Records drawn from a dataset |

:::

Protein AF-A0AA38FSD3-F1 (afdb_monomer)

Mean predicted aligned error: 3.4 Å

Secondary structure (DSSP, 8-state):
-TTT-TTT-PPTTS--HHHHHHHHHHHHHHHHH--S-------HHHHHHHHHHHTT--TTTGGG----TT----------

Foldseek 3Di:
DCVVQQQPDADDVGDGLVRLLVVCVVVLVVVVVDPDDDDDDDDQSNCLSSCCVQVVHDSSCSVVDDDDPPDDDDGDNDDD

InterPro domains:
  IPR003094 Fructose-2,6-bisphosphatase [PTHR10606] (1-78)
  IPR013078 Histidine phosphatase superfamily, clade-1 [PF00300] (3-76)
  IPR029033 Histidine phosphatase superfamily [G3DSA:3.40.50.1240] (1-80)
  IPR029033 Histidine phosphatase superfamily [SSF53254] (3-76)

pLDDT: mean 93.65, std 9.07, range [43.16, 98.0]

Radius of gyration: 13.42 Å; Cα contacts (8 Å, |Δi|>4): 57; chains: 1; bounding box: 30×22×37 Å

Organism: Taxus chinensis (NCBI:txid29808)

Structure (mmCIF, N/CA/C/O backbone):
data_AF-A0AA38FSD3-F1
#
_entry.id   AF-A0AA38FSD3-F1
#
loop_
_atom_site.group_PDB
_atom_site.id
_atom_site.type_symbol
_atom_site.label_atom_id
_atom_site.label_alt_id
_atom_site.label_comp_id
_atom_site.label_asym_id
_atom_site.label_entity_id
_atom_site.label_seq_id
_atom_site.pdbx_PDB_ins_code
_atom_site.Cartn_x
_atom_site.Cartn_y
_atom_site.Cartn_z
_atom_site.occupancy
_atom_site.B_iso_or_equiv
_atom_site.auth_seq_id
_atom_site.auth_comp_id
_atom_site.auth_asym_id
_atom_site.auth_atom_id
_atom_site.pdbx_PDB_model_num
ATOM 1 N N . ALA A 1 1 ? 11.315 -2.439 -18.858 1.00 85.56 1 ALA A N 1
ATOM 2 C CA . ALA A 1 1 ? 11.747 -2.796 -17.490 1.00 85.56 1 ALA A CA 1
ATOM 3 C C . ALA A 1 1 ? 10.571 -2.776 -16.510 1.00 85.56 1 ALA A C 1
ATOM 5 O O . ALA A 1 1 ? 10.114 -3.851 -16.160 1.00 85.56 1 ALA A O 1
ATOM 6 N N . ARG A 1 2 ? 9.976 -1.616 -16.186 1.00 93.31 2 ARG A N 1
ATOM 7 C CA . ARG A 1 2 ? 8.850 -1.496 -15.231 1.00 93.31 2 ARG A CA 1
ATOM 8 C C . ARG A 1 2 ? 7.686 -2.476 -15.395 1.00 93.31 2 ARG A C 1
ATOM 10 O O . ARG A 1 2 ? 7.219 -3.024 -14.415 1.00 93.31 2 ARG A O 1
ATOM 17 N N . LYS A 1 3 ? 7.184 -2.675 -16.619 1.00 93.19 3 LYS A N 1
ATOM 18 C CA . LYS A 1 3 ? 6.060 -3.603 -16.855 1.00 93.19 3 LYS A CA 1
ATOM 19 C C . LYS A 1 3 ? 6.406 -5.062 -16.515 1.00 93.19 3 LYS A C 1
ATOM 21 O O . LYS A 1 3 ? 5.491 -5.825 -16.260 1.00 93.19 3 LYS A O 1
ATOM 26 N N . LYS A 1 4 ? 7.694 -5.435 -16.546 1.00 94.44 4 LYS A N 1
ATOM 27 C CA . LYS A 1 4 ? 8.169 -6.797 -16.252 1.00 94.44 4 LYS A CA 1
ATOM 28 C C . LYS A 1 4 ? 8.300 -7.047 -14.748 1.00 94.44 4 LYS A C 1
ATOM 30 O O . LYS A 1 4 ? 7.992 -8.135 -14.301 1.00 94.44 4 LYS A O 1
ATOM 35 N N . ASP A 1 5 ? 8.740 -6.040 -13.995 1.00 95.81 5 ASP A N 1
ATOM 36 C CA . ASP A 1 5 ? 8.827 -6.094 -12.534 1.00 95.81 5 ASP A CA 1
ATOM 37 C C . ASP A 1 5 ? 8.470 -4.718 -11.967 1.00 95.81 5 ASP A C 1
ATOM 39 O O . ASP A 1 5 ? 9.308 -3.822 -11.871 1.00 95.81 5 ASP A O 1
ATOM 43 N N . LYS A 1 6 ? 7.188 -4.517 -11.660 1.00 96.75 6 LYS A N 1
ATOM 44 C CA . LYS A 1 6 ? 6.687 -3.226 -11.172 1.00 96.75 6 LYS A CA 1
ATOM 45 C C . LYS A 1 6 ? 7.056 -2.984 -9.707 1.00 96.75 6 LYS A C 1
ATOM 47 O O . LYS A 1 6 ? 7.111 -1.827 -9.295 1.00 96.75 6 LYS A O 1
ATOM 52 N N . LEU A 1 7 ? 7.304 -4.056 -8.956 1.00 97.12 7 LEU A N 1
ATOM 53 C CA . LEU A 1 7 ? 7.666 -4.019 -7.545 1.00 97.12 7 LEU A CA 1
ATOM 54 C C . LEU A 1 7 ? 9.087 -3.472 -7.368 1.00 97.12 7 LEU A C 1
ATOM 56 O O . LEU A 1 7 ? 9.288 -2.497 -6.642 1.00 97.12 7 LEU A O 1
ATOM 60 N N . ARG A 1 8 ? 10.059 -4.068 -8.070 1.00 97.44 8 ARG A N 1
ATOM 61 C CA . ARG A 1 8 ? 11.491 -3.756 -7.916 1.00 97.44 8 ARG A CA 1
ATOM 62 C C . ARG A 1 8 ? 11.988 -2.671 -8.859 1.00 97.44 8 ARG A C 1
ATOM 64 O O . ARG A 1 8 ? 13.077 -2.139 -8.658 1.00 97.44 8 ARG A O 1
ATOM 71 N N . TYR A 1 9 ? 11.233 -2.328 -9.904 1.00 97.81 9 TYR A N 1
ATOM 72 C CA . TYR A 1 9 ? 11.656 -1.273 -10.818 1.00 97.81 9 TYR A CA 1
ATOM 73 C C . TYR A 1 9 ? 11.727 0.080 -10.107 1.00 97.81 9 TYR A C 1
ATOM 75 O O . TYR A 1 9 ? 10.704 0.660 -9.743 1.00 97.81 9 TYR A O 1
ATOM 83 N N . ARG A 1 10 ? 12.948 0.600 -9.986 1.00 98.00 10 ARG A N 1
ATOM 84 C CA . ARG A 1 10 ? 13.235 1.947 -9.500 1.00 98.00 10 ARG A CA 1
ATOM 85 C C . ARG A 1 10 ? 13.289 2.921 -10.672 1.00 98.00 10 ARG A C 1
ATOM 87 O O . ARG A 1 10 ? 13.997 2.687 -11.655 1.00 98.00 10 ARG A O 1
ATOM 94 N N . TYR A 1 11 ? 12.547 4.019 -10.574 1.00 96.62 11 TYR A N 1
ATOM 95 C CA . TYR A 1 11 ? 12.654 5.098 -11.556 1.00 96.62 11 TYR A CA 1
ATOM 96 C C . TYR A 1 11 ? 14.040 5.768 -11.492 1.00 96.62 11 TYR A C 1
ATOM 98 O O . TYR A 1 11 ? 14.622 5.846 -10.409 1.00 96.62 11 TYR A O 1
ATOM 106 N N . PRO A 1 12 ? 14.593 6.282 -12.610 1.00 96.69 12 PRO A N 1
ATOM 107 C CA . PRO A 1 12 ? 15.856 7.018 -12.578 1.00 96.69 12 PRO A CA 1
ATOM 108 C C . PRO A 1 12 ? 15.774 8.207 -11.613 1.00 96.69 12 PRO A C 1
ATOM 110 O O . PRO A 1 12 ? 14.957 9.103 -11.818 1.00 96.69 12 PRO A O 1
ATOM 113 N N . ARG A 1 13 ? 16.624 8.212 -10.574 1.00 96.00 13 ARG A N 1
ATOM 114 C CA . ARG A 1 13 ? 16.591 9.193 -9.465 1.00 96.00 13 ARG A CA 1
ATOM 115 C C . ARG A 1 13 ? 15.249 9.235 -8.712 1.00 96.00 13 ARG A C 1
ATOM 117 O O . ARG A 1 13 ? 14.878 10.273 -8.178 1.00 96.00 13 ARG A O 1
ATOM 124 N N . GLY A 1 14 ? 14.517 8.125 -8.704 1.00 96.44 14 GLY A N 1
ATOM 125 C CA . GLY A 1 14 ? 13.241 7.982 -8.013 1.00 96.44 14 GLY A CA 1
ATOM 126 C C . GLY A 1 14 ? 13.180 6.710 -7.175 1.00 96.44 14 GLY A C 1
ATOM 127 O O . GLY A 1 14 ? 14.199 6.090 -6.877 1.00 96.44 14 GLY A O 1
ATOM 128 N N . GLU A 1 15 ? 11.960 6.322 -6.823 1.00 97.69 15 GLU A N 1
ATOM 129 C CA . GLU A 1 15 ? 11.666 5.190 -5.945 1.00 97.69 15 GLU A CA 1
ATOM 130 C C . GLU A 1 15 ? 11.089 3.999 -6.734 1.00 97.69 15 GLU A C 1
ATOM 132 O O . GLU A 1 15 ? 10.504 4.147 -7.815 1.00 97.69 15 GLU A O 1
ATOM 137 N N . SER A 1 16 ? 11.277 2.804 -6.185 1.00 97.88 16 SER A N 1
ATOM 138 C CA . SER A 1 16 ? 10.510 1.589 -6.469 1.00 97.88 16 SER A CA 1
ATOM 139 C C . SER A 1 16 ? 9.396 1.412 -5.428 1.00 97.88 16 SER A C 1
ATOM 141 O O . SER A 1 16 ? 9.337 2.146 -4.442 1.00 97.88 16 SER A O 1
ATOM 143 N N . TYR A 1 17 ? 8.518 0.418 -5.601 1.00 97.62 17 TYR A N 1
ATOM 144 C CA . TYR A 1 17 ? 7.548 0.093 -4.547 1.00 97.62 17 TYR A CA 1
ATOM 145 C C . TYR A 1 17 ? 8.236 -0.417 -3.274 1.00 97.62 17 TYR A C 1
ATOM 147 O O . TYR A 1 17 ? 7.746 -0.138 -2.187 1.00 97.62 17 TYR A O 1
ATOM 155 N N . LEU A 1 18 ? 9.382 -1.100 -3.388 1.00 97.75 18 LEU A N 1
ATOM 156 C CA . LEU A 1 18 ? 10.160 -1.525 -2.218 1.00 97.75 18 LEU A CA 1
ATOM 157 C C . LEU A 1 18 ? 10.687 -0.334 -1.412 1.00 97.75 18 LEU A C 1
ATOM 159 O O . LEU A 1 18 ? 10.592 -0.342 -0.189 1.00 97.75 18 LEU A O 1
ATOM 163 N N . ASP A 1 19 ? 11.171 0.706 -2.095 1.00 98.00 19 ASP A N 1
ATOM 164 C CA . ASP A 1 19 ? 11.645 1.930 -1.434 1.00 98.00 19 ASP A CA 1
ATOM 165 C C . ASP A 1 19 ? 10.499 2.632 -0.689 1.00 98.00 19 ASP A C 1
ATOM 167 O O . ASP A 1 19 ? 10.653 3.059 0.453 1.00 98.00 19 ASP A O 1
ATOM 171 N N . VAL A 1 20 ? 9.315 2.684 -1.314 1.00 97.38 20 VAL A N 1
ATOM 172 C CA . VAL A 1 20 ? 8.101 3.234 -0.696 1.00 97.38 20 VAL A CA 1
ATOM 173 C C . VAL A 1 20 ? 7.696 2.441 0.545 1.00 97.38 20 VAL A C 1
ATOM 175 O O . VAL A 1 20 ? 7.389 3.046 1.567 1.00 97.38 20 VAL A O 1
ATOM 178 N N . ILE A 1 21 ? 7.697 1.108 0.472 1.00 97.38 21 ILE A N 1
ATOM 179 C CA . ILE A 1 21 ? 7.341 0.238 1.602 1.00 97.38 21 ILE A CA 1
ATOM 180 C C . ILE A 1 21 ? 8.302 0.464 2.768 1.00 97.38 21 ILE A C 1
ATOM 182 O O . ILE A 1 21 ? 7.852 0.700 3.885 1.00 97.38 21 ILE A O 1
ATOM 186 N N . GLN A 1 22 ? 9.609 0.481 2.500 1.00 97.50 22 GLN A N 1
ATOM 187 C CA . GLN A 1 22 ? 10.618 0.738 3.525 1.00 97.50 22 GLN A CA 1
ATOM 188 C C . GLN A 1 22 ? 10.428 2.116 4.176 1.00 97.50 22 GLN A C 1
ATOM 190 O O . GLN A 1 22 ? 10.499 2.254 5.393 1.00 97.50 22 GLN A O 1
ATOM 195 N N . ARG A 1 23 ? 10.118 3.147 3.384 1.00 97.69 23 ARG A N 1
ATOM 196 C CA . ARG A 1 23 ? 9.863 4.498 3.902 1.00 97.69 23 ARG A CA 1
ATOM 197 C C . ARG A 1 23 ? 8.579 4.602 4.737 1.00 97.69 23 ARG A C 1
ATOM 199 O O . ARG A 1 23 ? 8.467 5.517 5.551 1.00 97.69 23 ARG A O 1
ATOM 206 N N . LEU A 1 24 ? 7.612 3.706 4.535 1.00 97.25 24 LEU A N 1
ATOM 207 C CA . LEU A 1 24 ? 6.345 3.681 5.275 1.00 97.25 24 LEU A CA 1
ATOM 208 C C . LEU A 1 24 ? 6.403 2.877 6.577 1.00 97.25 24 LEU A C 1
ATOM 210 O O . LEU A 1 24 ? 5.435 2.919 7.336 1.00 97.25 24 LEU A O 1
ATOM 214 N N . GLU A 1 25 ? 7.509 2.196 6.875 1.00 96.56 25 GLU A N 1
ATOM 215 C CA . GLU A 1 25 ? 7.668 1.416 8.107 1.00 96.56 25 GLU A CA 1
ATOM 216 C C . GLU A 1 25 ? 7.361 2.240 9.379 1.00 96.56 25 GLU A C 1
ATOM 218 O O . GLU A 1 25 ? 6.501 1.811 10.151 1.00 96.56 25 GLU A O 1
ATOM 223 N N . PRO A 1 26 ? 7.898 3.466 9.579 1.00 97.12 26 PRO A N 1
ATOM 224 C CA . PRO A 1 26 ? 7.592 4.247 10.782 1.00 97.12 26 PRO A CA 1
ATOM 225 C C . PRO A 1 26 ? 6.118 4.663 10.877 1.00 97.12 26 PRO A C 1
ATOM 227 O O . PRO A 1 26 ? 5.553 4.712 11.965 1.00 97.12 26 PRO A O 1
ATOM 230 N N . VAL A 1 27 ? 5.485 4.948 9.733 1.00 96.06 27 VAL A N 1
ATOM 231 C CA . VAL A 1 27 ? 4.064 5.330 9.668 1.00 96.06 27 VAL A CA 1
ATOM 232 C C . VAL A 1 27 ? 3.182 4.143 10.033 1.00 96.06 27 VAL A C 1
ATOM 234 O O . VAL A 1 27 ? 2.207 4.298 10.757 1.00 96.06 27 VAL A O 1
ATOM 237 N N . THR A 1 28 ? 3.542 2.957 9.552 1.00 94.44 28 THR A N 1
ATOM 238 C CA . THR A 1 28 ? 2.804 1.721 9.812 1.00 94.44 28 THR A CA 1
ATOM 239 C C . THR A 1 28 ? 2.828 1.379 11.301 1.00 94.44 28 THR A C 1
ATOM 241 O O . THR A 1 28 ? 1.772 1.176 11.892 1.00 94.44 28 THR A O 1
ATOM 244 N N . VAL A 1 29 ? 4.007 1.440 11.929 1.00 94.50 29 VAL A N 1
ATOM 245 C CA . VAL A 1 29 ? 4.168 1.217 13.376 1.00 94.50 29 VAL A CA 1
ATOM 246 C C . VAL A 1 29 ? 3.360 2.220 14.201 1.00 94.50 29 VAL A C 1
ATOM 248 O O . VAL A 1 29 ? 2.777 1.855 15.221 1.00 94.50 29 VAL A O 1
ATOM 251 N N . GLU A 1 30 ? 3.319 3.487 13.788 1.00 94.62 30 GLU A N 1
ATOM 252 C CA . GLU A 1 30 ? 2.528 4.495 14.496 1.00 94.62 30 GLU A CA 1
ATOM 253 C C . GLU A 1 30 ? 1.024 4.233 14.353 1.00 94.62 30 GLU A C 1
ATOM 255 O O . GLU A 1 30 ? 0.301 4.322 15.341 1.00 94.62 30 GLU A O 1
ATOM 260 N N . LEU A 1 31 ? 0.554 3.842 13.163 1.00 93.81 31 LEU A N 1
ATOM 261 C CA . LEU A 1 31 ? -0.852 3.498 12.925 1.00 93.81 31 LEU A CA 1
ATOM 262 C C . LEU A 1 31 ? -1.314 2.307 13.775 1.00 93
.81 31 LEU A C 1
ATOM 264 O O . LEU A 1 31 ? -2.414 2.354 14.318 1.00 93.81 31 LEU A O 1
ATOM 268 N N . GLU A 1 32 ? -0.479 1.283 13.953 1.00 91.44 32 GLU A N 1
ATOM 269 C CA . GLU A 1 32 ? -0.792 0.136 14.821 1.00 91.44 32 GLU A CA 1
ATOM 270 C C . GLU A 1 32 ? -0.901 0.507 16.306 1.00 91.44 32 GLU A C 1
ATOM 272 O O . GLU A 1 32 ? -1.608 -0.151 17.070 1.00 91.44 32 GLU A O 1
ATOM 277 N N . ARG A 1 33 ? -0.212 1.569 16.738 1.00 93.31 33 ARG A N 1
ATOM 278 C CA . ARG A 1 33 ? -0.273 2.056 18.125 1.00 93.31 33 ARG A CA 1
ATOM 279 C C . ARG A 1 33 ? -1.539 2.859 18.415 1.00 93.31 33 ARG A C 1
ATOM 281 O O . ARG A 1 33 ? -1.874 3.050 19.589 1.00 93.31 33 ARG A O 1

:::

PROBLEM REQUIREMENTS | Return the span of lines in the data above that opens at the line with "ATOM 64 O O" and closes at the line with "ATOM 98 O O", exactly, ends included, nothing else.

EXERCISE OUTPUT |
ATOM 64 O O . ARG A 1 8 ? 13.077 -2.139 -8.658 1.00 97.44 8 ARG A O 1
ATOM 71 N N . TYR A 1 9 ? 11.233 -2.328 -9.904 1.00 97.81 9 TYR A N 1
ATOM 72 C CA . TYR A 1 9 ? 11.656 -1.273 -10.818 1.00 97.81 9 TYR A CA 1
ATOM 73 C C . TYR A 1 9 ? 11.727 0.080 -10.107 1.00 97.81 9 TYR A C 1
ATOM 75 O O . TYR A 1 9 ? 10.704 0.660 -9.743 1.00 97.81 9 TYR A O 1
ATOM 83 N N . ARG A 1 10 ? 12.948 0.600 -9.986 1.00 98.00 10 ARG A N 1
ATOM 84 C CA . ARG A 1 10 ? 13.235 1.947 -9.500 1.00 98.00 10 ARG A CA 1
ATOM 85 C C . ARG A 1 10 ? 13.289 2.921 -10.672 1.00 98.00 10 ARG A C 1
ATOM 87 O O . ARG A 1 10 ? 13.997 2.687 -11.655 1.00 98.00 10 ARG A O 1
ATOM 94 N N . TYR A 1 11 ? 12.547 4.019 -10.574 1.00 96.62 11 TYR A N 1
ATOM 95 C CA . TYR A 1 11 ? 12.654 5.098 -11.556 1.00 96.62 11 TYR A CA 1
ATOM 96 C C . TYR A 1 11 ? 14.040 5.768 -11.492 1.00 96.62 11 TYR A C 1
ATOM 98 O O . TYR A 1 11 ? 14.622 5.846 -10.409 1.00 96.62 11 TYR A O 1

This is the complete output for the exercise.